The other positive is that we recovered these tags fairly early in the field season, and so there is still plenty of time to collect data. So, we shuffled the schedule, worked long past quitting time, and got the tags swimming again in fish.
This also gives me a chance to discuss the tagging process. As I’ve mentioned, it is a surgery and we borrow many of the techniques from medical school training websites and videos. But, it all starts with a procedure dear to all fish biologists….electrofishing. Putting electricity into water isn’t typically recommended, but decades ago fish biologists found out that, with proper training and protective gear, it is an effective way to temporarily stun fish allowing them to be sampled non-lethally and returned to the stream without harm.
While one crew is electrofishing, another crew readies the processing station. When a fish is caught, it is taken directly to processing where it first gets anesthetized and then weighed and measured.
From there, we take tissue samples for genetic analysis. Different tissues give different pieces of information (I’ll explain that in a later post) and we take a clip from the tail fin, four filaments from the gills, and a blood sample.
At this point, the tagging process begins. The fish is turned upside down in a surgical board, a tube with flowing water is inserted in the mouth to allow the fish to “breath,” and the stomach is sterilized with iodine. A ½ inch incision is made in the abdomen, and a curved needle is placed in the incision and poked through the side of the fish. The tag antenna is threaded into the needle and then the needle, with the tag antenna, is pulled through the side of the fish. The body of the tag is then placed into the abdominal cavity.

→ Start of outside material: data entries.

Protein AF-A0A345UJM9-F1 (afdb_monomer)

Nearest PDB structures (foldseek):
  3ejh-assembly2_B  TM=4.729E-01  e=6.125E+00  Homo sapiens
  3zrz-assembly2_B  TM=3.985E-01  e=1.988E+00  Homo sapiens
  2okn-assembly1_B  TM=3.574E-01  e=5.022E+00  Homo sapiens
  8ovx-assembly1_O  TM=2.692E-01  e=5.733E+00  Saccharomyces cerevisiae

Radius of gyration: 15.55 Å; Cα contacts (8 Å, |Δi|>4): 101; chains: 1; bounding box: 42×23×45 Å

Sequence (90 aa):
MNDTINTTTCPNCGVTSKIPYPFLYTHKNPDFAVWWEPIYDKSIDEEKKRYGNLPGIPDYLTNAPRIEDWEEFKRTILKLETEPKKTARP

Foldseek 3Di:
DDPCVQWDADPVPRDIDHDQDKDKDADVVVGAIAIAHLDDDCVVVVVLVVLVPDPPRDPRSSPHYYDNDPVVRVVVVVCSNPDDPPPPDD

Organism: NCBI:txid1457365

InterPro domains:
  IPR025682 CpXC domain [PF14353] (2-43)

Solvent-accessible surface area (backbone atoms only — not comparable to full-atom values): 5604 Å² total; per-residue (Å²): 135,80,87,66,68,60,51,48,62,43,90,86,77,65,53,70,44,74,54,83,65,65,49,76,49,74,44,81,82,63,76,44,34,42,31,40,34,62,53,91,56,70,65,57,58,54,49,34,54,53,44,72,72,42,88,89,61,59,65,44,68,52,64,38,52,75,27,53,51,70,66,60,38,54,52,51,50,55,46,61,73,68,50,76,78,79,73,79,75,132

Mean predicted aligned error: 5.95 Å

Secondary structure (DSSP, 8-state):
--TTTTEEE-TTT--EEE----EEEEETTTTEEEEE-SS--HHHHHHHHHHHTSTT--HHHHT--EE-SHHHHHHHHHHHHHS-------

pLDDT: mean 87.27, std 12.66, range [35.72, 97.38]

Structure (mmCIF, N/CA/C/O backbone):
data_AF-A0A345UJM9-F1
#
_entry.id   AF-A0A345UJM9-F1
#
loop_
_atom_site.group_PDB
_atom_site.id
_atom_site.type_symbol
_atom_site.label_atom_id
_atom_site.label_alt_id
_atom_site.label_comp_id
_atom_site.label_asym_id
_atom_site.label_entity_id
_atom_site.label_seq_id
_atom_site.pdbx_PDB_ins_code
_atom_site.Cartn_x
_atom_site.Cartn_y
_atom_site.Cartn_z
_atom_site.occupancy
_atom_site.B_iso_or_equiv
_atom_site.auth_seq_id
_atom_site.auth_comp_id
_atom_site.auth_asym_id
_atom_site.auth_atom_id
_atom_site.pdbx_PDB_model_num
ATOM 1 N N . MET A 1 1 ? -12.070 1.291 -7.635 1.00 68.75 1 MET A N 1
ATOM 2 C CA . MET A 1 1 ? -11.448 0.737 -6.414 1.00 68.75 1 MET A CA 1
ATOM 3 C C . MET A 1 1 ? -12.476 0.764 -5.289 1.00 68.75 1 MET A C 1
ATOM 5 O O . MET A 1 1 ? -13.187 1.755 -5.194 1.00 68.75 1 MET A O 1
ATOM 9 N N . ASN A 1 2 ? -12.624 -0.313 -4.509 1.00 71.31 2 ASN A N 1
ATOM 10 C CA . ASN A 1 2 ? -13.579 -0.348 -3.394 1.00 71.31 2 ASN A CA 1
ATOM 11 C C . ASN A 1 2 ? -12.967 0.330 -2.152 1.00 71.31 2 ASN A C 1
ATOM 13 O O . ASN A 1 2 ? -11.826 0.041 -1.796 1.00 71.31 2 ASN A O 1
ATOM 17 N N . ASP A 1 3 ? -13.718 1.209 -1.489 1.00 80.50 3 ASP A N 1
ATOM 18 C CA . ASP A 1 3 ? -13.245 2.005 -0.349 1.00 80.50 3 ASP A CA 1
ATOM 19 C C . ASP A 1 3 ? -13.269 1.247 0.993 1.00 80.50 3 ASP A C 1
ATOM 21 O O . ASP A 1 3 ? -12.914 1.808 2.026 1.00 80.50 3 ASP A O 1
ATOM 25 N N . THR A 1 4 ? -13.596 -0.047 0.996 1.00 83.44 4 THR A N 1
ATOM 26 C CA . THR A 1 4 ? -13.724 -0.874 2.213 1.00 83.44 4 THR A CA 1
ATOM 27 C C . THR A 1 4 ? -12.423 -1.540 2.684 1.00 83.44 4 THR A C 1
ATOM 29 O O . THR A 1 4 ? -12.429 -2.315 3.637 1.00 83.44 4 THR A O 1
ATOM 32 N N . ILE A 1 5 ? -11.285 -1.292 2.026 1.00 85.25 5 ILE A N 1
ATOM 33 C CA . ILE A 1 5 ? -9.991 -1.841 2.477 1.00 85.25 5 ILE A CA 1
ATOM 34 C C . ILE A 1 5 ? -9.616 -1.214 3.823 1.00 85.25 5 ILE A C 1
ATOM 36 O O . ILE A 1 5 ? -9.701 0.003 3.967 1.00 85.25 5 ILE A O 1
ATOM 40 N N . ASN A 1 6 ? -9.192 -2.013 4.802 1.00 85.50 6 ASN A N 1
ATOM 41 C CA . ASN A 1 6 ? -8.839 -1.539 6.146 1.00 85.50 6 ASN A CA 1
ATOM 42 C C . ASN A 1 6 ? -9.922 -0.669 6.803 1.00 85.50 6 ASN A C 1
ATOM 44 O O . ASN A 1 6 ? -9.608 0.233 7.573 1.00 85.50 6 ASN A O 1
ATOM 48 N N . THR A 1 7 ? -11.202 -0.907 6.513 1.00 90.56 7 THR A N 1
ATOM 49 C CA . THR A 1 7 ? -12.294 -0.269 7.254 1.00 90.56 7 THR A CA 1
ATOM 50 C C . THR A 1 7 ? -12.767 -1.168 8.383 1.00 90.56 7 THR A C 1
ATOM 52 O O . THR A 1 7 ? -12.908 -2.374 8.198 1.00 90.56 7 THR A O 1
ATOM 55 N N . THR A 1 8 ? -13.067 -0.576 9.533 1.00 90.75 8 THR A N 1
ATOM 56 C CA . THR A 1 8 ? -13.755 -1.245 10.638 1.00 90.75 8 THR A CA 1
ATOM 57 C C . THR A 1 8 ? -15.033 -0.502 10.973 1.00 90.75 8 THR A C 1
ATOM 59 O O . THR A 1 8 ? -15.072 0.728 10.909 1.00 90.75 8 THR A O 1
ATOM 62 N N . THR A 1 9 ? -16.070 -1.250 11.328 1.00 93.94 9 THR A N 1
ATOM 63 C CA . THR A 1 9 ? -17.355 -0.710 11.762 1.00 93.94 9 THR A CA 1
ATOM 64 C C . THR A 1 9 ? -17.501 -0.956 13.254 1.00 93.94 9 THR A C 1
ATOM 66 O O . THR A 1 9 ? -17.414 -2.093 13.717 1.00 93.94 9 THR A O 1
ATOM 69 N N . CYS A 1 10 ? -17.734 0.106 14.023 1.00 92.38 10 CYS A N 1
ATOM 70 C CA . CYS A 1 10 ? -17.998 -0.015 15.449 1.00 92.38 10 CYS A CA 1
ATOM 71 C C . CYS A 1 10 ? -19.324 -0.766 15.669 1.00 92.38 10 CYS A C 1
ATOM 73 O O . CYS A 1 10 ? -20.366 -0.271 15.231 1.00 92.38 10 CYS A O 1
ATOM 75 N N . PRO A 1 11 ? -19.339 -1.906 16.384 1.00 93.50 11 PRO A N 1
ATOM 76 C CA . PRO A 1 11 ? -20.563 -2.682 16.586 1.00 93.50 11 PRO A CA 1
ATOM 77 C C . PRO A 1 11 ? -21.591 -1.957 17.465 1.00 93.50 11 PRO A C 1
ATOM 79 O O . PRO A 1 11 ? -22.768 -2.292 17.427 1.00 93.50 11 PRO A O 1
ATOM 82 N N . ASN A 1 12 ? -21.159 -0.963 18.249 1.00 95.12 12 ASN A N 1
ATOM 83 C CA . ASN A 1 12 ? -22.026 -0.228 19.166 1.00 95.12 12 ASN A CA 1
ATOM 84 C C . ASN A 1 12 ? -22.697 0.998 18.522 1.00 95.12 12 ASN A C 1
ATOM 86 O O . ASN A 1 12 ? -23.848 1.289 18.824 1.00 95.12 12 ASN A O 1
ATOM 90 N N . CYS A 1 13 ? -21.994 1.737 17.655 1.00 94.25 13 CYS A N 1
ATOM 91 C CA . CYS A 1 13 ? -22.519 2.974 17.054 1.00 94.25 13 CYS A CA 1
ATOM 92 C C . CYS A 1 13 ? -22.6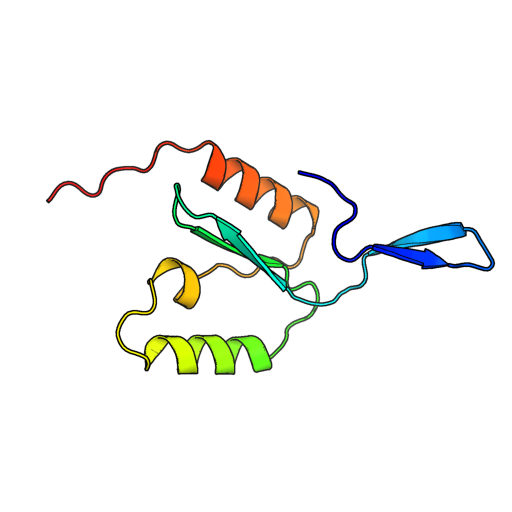40 2.945 15.524 1.00 94.25 13 CYS A C 1
ATOM 94 O O . CYS A 1 13 ? -23.109 3.918 14.941 1.00 94.25 13 CYS A O 1
ATOM 96 N N . GLY A 1 14 ? -22.200 1.874 14.857 1.00 94.12 14 GLY A N 1
ATOM 97 C CA . GLY A 1 14 ? -22.277 1.725 13.399 1.00 94.12 14 GLY A CA 1
ATOM 98 C C . GLY A 1 14 ? -21.325 2.622 12.600 1.00 94.12 14 GLY A C 1
ATOM 99 O O . GLY A 1 14 ? -21.278 2.525 11.375 1.00 94.12 14 GLY A O 1
ATOM 100 N N . VAL A 1 15 ? -20.541 3.480 13.262 1.00 93.81 15 VAL A N 1
ATOM 101 C CA . VAL A 1 15 ? -19.552 4.336 12.594 1.00 93.81 15 VAL A CA 1
ATOM 102 C C . VAL A 1 15 ? -18.483 3.464 11.949 1.00 93.81 15 VAL A C 1
ATOM 104 O O . VAL A 1 15 ? -17.915 2.584 12.597 1.00 93.81 15 VAL A O 1
ATOM 107 N N . THR A 1 16 ? -18.216 3.726 10.671 1.00 92.75 16 THR A N 1
ATOM 108 C CA . THR A 1 16 ? -17.171 3.053 9.903 1.00 92.75 16 THR A CA 1
ATOM 109 C C . THR A 1 16 ? -15.994 3.993 9.703 1.00 92.75 16 THR A C 1
ATOM 111 O O . THR A 1 16 ? -16.176 5.118 9.242 1.00 92.75 16 THR A O 1
ATOM 114 N N . SER A 1 17 ? -14.796 3.515 10.024 1.00 89.69 17 SER A N 1
ATOM 115 C CA . SER A 1 17 ? -13.557 4.289 9.928 1.00 89.69 17 SER A CA 1
ATOM 116 C C . SER A 1 17 ? -12.448 3.467 9.286 1.00 89.69 17 SER A C 1
ATOM 118 O O . SER A 1 17 ? -12.415 2.241 9.411 1.00 89.69 17 SER A O 1
ATOM 120 N N . LYS A 1 18 ? -11.509 4.151 8.627 1.00 88.81 18 LYS A N 1
ATOM 121 C CA . LYS A 1 18 ? -10.252 3.552 8.168 1.00 88.81 18 LYS A CA 1
ATOM 122 C C . LYS A 1 18 ? -9.333 3.295 9.360 1.00 88.81 18 LYS A C 1
ATOM 124 O O . LYS A 1 18 ? -9.114 4.186 10.177 1.00 88.81 18 LYS A O 1
ATOM 129 N N . ILE A 1 19 ? -8.785 2.090 9.442 1.00 89.62 19 ILE A N 1
ATOM 130 C CA . ILE A 1 19 ? -7.715 1.740 10.370 1.00 89.62 19 ILE A CA 1
ATOM 131 C C . ILE A 1 19 ? -6.405 2.265 9.768 1.00 89.62 19 ILE A C 1
ATOM 133 O O . ILE A 1 19 ? -6.086 1.874 8.643 1.00 89.62 19 ILE A O 1
ATOM 137 N N . PRO A 1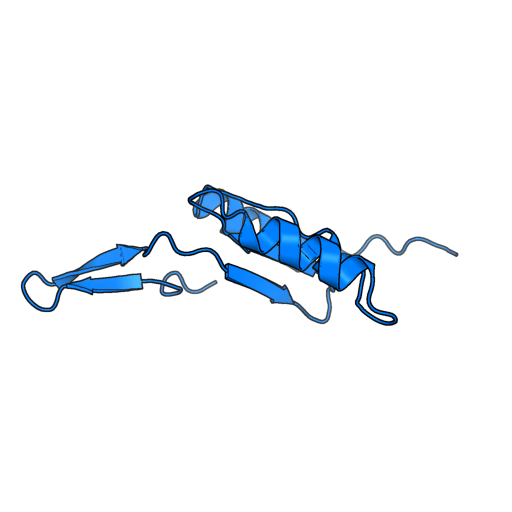 20 ? -5.638 3.110 10.482 1.00 87.75 20 PRO A N 1
ATOM 138 C CA . PRO A 1 20 ? -4.365 3.641 10.003 1.00 87.75 20 PRO A CA 1
ATOM 139 C C . PRO A 1 20 ? -3.262 2.577 10.113 1.00 87.75 20 PRO A C 1
ATOM 141 O O . PRO A 1 20 ? -2.355 2.680 10.934 1.00 87.75 20 PRO A O 1
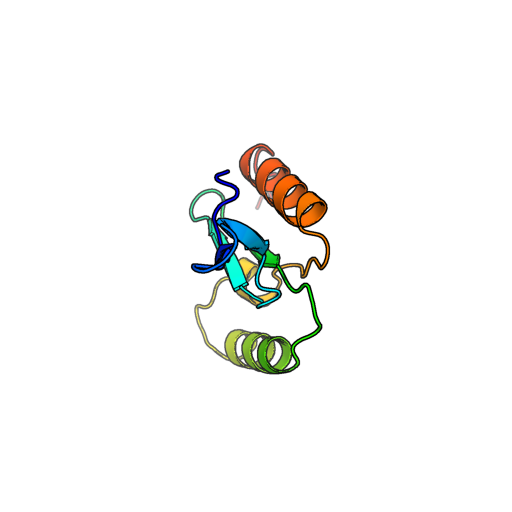ATOM 144 N N . TYR A 1 21 ? -3.382 1.517 9.317 1.00 90.00 21 TYR A N 1
ATOM 145 C CA . TYR A 1 21 ? -2.431 0.413 9.259 1.00 90.00 21 TYR A CA 1
ATOM 146 C C . TYR A 1 21 ? -1.862 0.301 7.843 1.00 90.00 21 TYR A C 1
ATOM 148 O O . TYR A 1 21 ? -2.657 0.217 6.895 1.00 90.00 21 TYR A O 1
ATOM 156 N N . PRO A 1 22 ? -0.526 0.315 7.683 1.00 93.50 22 PRO A N 1
ATOM 157 C CA . PRO A 1 22 ? 0.085 0.345 6.371 1.00 93.50 22 PRO A CA 1
ATOM 158 C C . PRO A 1 22 ? -0.135 -0.958 5.605 1.00 93.50 22 PRO A C 1
ATOM 160 O O . PRO A 1 22 ? -0.187 -2.045 6.180 1.00 93.50 22 PRO A O 1
ATOM 163 N N . PHE A 1 23 ? -0.252 -0.853 4.284 1.00 93.25 23 PHE A N 1
ATOM 164 C CA . PHE A 1 23 ? -0.317 -2.021 3.409 1.00 93.25 23 PHE A CA 1
ATOM 165 C C . PHE A 1 23 ? 0.188 -1.711 2.000 1.00 93.25 23 PHE A C 1
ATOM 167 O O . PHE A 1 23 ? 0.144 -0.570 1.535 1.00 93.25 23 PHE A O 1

From here, the incision is closed with two non-absorbable sutures. We use non-absorbable so that there is no question that the incision heals before the sutures fall out.
After the surgery is complete, fish are allowed to recover for several hours in net pins placed in pools in the stream. They are then returned to approximately the same location in the stream that the came from and, with any luck, they become roving data points for four months.
Looking ahead, summer stream flows are approaching, and so it will be interesting to see how fish respond. I’m hoping for fewer drops and a return to uneventful tracking. But, it’s all up to the fish now.